Print, exactly as they stand, the lines from the start of the listing to the line containing "Radius of gyration: 21.08", inclusive.
((
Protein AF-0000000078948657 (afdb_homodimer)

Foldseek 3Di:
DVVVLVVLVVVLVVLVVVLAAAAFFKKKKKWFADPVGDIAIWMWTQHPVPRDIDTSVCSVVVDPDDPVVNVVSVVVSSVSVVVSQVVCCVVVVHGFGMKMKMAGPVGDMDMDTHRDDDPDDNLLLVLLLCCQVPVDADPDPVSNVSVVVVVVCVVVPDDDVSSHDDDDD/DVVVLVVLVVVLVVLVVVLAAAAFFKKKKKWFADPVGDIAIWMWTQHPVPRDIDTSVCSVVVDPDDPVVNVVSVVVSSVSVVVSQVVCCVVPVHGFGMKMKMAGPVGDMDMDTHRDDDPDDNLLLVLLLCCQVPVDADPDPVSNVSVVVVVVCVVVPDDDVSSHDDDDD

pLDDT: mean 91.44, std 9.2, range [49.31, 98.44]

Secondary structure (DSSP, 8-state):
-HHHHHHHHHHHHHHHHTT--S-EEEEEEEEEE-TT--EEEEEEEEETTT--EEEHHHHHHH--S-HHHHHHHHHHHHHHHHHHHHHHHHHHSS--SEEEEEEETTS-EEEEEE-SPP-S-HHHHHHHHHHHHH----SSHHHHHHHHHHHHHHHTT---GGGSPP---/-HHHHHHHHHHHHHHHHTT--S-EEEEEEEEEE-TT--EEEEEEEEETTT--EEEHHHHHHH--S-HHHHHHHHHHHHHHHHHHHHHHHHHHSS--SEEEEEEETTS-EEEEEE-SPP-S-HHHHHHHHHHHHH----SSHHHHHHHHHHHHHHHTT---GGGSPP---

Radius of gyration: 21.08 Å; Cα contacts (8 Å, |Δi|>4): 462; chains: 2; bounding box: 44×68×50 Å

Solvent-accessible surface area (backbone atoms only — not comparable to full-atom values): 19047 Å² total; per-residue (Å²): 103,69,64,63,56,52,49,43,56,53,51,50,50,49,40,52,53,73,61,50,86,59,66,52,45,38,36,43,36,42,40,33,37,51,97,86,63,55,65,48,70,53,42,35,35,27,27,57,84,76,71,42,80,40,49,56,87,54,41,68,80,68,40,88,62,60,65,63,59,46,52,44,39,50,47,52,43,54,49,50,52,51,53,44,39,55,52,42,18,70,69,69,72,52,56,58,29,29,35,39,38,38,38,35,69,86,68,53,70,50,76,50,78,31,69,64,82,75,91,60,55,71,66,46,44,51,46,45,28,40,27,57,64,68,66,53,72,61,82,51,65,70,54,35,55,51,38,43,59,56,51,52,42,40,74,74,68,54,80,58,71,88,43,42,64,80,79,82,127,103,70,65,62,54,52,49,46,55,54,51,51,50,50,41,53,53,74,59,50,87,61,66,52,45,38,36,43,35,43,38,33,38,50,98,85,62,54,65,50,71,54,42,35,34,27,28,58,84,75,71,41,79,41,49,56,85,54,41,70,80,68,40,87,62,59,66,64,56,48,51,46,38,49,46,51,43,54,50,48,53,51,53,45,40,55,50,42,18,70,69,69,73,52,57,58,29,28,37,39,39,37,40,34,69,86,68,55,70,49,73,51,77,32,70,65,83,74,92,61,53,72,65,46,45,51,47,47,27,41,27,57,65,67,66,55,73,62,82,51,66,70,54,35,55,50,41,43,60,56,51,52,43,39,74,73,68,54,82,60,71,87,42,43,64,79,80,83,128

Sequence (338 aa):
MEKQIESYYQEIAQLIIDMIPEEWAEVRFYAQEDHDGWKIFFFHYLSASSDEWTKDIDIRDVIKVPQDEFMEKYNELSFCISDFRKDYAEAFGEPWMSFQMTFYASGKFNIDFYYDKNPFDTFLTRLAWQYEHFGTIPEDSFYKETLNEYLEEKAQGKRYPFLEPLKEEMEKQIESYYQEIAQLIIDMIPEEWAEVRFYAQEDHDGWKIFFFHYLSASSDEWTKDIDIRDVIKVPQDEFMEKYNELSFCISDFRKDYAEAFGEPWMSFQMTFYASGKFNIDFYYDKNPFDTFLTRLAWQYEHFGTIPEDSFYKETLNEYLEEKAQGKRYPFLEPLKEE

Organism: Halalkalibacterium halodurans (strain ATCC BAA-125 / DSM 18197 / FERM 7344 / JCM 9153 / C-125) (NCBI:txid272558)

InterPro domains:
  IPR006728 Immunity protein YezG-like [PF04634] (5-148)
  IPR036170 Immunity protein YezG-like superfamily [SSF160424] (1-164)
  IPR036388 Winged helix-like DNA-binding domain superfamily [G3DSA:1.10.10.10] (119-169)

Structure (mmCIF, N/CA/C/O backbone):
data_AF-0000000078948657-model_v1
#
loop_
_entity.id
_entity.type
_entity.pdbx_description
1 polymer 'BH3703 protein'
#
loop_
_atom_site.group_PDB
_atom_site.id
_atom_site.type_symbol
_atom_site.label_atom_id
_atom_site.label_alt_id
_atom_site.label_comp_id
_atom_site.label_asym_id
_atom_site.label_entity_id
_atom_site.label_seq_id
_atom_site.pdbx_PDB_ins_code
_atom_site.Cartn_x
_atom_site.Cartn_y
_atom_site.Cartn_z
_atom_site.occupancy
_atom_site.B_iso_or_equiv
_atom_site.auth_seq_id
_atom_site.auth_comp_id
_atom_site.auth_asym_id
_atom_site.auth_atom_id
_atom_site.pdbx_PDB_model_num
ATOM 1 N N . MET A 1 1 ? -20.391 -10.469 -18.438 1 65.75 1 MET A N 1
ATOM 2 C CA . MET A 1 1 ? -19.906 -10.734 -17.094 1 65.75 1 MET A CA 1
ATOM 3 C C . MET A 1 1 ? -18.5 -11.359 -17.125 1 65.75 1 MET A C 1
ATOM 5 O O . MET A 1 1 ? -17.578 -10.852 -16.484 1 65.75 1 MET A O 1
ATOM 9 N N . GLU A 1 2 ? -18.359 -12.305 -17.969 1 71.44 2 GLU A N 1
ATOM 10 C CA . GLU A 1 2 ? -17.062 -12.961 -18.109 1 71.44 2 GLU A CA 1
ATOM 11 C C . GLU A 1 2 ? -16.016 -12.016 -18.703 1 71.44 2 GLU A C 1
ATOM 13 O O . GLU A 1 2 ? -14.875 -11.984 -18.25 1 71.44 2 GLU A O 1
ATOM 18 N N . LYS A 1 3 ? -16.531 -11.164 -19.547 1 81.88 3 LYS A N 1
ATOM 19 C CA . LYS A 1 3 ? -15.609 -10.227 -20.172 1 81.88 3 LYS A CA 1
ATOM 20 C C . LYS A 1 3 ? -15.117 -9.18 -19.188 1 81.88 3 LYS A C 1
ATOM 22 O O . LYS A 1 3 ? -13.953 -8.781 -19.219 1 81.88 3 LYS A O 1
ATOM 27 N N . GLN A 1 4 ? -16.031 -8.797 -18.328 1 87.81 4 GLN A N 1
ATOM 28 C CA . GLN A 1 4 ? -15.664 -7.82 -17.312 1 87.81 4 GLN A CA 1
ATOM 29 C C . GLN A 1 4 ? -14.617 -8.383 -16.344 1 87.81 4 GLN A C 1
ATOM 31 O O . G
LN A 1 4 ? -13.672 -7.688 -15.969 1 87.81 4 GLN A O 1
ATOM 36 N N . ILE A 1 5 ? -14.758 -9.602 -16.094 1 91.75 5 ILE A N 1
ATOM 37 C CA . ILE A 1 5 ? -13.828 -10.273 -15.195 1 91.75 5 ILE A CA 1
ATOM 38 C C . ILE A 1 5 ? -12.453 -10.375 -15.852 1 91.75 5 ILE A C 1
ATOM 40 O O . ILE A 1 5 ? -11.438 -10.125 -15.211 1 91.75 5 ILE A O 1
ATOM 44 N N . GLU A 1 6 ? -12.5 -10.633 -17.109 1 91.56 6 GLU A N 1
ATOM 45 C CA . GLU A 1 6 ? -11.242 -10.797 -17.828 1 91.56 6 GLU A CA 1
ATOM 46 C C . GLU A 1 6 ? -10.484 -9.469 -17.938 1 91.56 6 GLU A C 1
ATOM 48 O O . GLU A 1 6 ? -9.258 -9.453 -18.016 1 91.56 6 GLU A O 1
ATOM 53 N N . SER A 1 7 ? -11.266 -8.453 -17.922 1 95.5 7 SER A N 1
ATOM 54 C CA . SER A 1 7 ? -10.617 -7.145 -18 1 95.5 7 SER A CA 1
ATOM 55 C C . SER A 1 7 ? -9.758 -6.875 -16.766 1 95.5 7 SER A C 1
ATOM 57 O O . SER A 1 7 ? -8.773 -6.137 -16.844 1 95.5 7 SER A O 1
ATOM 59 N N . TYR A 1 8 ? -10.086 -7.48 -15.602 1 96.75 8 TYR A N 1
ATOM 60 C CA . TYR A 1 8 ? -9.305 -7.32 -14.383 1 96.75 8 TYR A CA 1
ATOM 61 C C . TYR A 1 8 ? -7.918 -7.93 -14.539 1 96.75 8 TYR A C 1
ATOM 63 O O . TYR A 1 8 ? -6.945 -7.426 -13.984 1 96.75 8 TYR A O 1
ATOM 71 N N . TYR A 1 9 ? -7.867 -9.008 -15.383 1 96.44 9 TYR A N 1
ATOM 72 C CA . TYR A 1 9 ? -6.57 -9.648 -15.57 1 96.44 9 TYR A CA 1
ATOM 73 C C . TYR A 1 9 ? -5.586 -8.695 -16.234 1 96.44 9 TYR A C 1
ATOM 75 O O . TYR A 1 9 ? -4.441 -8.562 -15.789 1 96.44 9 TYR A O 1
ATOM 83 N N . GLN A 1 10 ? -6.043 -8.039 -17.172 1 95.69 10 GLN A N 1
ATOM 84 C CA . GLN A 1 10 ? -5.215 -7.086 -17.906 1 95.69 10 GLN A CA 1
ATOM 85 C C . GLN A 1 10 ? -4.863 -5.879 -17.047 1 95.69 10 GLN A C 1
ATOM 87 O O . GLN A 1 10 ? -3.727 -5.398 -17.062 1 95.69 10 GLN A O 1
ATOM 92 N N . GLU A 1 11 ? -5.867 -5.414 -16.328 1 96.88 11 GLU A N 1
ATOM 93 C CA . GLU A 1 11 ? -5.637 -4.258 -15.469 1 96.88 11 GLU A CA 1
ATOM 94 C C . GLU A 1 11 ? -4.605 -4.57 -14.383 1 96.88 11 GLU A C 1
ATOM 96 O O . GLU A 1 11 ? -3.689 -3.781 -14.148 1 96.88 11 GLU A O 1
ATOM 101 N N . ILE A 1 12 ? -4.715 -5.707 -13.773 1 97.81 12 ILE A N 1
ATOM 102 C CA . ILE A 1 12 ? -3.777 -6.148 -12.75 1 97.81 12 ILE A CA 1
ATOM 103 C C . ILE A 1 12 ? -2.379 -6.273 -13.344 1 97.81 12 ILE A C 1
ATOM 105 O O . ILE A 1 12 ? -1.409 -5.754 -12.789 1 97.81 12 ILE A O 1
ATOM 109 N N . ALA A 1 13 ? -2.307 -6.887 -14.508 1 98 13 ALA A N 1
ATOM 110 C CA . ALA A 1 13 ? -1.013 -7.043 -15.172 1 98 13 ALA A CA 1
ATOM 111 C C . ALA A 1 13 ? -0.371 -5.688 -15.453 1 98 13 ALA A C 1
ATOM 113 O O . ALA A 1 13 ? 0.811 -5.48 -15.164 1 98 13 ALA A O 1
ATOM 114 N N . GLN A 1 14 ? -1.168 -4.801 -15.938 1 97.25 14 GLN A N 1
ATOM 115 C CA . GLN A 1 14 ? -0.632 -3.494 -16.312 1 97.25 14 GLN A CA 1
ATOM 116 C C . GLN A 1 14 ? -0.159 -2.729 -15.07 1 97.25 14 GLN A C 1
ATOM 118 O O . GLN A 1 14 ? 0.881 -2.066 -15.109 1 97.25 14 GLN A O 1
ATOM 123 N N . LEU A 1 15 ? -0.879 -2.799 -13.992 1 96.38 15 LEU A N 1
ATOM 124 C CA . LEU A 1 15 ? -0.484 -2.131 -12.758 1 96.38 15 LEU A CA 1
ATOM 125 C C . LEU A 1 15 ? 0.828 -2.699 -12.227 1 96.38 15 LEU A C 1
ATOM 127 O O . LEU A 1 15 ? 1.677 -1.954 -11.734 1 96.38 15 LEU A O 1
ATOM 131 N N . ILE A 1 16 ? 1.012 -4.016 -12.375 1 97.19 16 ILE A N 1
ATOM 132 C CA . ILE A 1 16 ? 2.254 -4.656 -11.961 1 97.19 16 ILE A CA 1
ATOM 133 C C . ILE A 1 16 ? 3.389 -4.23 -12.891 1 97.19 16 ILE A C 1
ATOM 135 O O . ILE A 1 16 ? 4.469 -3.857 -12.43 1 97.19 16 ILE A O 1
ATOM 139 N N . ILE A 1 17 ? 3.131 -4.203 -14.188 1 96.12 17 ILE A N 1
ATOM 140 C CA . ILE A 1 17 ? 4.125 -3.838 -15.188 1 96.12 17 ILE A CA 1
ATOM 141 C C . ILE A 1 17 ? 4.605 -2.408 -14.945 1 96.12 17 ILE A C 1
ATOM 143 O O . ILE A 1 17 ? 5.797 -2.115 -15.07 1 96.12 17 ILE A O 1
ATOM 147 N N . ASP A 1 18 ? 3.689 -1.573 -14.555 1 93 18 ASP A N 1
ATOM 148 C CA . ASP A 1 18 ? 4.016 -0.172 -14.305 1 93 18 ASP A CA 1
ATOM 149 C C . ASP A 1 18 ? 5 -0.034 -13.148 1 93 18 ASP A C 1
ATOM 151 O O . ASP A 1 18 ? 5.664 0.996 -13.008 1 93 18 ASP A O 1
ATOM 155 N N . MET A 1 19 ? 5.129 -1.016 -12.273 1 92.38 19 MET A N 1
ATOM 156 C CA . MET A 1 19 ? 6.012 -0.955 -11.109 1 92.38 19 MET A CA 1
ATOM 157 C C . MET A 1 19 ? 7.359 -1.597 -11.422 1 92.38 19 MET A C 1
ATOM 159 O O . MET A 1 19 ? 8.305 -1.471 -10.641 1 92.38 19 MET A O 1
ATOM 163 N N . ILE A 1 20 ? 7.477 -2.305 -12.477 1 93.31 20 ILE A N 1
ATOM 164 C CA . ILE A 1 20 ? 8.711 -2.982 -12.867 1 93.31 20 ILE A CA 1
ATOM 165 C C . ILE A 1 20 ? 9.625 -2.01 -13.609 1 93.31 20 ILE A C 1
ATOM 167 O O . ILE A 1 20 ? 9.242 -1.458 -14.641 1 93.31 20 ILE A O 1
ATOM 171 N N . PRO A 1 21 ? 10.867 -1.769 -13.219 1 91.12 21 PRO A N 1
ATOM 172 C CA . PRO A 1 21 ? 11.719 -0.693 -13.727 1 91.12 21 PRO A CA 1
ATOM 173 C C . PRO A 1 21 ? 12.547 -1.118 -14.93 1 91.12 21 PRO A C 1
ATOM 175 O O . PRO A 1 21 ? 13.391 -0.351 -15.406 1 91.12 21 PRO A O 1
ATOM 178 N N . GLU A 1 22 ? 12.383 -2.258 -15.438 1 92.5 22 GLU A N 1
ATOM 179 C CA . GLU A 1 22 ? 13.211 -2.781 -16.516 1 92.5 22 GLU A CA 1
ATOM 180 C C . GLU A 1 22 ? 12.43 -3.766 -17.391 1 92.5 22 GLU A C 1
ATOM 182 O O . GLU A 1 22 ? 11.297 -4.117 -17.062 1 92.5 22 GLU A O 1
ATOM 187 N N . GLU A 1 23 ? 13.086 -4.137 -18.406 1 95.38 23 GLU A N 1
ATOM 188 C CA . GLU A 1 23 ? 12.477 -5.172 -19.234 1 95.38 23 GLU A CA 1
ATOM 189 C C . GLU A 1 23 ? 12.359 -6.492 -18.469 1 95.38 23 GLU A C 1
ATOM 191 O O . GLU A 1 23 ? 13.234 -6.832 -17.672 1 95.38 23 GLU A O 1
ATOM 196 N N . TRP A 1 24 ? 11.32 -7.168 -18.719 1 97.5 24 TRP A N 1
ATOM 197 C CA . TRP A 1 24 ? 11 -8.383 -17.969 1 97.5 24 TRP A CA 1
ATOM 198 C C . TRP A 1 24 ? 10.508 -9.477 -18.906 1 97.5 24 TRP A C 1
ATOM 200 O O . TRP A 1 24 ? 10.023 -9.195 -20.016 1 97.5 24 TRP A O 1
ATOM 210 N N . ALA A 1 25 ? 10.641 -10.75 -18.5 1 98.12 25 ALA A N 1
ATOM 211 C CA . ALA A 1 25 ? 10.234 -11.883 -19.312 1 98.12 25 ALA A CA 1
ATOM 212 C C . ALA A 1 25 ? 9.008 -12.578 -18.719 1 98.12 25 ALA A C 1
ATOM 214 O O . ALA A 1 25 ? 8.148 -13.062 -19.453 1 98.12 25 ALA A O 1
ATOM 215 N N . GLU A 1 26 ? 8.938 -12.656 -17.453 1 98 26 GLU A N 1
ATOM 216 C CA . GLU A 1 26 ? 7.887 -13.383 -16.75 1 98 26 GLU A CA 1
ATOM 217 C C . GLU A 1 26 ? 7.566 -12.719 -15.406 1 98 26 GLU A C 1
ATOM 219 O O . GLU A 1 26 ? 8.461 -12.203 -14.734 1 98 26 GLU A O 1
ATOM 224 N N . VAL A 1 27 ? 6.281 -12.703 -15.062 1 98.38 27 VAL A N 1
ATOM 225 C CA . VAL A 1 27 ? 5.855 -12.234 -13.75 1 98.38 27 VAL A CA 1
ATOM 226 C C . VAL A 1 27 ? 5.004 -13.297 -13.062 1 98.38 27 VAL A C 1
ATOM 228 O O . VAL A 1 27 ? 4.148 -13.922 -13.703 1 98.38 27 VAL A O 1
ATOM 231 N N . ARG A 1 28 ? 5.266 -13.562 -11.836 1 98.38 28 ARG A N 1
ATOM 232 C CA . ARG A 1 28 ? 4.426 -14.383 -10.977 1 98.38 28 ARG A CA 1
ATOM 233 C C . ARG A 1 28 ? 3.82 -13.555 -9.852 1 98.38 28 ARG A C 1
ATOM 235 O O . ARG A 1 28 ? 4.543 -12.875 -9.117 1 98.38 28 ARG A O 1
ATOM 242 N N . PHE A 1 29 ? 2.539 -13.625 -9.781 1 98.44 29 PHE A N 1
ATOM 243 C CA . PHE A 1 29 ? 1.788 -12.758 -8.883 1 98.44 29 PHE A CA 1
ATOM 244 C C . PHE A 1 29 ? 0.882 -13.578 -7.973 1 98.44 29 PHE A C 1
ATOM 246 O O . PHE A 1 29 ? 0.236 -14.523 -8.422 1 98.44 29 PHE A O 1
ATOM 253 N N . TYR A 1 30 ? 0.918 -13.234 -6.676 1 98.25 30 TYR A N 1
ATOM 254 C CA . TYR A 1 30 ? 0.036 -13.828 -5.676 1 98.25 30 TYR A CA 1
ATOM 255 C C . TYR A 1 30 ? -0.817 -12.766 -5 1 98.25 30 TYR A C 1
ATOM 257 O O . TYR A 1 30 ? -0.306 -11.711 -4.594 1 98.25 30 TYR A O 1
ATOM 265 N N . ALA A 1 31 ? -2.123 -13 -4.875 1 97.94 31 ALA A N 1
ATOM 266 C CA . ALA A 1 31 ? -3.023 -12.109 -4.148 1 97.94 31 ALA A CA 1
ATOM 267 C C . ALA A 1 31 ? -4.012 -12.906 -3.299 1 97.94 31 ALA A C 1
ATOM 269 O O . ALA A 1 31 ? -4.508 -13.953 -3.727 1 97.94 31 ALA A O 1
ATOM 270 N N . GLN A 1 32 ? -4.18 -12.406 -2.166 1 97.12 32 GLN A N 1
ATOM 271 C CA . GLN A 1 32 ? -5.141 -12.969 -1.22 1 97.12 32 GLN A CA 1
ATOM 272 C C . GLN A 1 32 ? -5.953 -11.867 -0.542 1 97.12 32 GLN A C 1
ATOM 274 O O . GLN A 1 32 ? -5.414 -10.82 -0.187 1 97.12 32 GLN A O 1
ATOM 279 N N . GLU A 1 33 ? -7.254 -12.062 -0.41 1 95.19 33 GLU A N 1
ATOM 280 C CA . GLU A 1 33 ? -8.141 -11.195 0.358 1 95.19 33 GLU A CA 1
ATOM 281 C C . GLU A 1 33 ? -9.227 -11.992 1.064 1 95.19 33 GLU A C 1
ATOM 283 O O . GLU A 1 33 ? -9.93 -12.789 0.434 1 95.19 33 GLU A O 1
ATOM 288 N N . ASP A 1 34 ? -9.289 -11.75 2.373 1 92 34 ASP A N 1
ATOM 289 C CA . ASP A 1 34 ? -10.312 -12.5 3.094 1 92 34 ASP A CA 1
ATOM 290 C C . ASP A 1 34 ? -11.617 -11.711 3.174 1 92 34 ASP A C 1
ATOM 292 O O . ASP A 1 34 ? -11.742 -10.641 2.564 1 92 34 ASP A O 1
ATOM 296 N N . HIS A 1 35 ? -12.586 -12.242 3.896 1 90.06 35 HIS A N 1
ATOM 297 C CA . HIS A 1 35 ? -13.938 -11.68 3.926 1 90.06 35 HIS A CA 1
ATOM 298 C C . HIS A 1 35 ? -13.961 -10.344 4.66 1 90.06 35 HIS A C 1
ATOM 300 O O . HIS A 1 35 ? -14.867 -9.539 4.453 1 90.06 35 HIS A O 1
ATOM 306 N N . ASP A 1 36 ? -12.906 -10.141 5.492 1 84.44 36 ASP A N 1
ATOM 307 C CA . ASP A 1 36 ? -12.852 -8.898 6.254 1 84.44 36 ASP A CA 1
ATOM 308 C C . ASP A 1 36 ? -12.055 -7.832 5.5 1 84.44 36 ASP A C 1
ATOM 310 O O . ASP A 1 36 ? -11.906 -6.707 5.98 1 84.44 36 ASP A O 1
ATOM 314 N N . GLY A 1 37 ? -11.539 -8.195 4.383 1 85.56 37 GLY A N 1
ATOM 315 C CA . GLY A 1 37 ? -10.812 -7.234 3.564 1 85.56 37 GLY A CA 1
))
(Task solution):
Protein AF-0000000078948657 (afdb_homodimer)

Foldseek 3Di:
DVVVLVVLVVVLVVLVVVLAAAAFFKKKKKWFADPVGDIAIWMWTQHPVPRDIDTSVCSVVVDPDDPVVNVVSVVVSSVSVVVSQVVCCVVVVHGFGMKMKMAGPVGDMDMDTHRDDDPDDNLLLVLLLCCQVPVDADPDPVSNVSVVVVVVCVVVPDDDVSSHDDDDD/DVVVLVVLVVVLVVLVVVLAAAAFFKKKKKWFADPVGDIAIWMWTQHPVPRDIDTSVCSVVVDPDDPVVNVVSVVVSSVSVVVSQVVCCVVPVHGFGMKMKMAGPVGDMDMDTHRDDDPDDNLLLVLLLCCQVPVDADPDPVSNVSVVVVVVCVVVPDDDVSSHDDDDD

pLDDT: mean 91.44, std 9.2, range [49.31, 98.44]

Secondary structure (DSSP, 8-state):
-HHHHHHHHHHHHHHHHTT--S-EEEEEEEEEE-TT--EEEEEEEEETTT--EEEHHHHHHH--S-HHHHHHHHHHHHHHHHHHHHHHHHHHSS--SEEEEEEETTS-EEEEEE-SPP-S-HHHHHHHHHHHHH----SSHHHHHHHHHHHHHHHTT---GGGSPP---/-HHHHHHHHHHHHHHHHTT--S-EEEEEEEEEE-TT--EEEEEEEEETTT--EEEHHHHHHH--S-HHHHHHHHHHHHHHHHHHHHHHHHHHSS--SEEEEEEETTS-EEEEEE-SPP-S-HHHHHHHHHHHHH----SSHHHHHHHHHHHHHHHTT---GGGSPP---

Radius of gyration: 21.08 Å; Cα contacts (8 Å, |Δi|>4): 462; chains: 2; bounding box: 44×68×50 Å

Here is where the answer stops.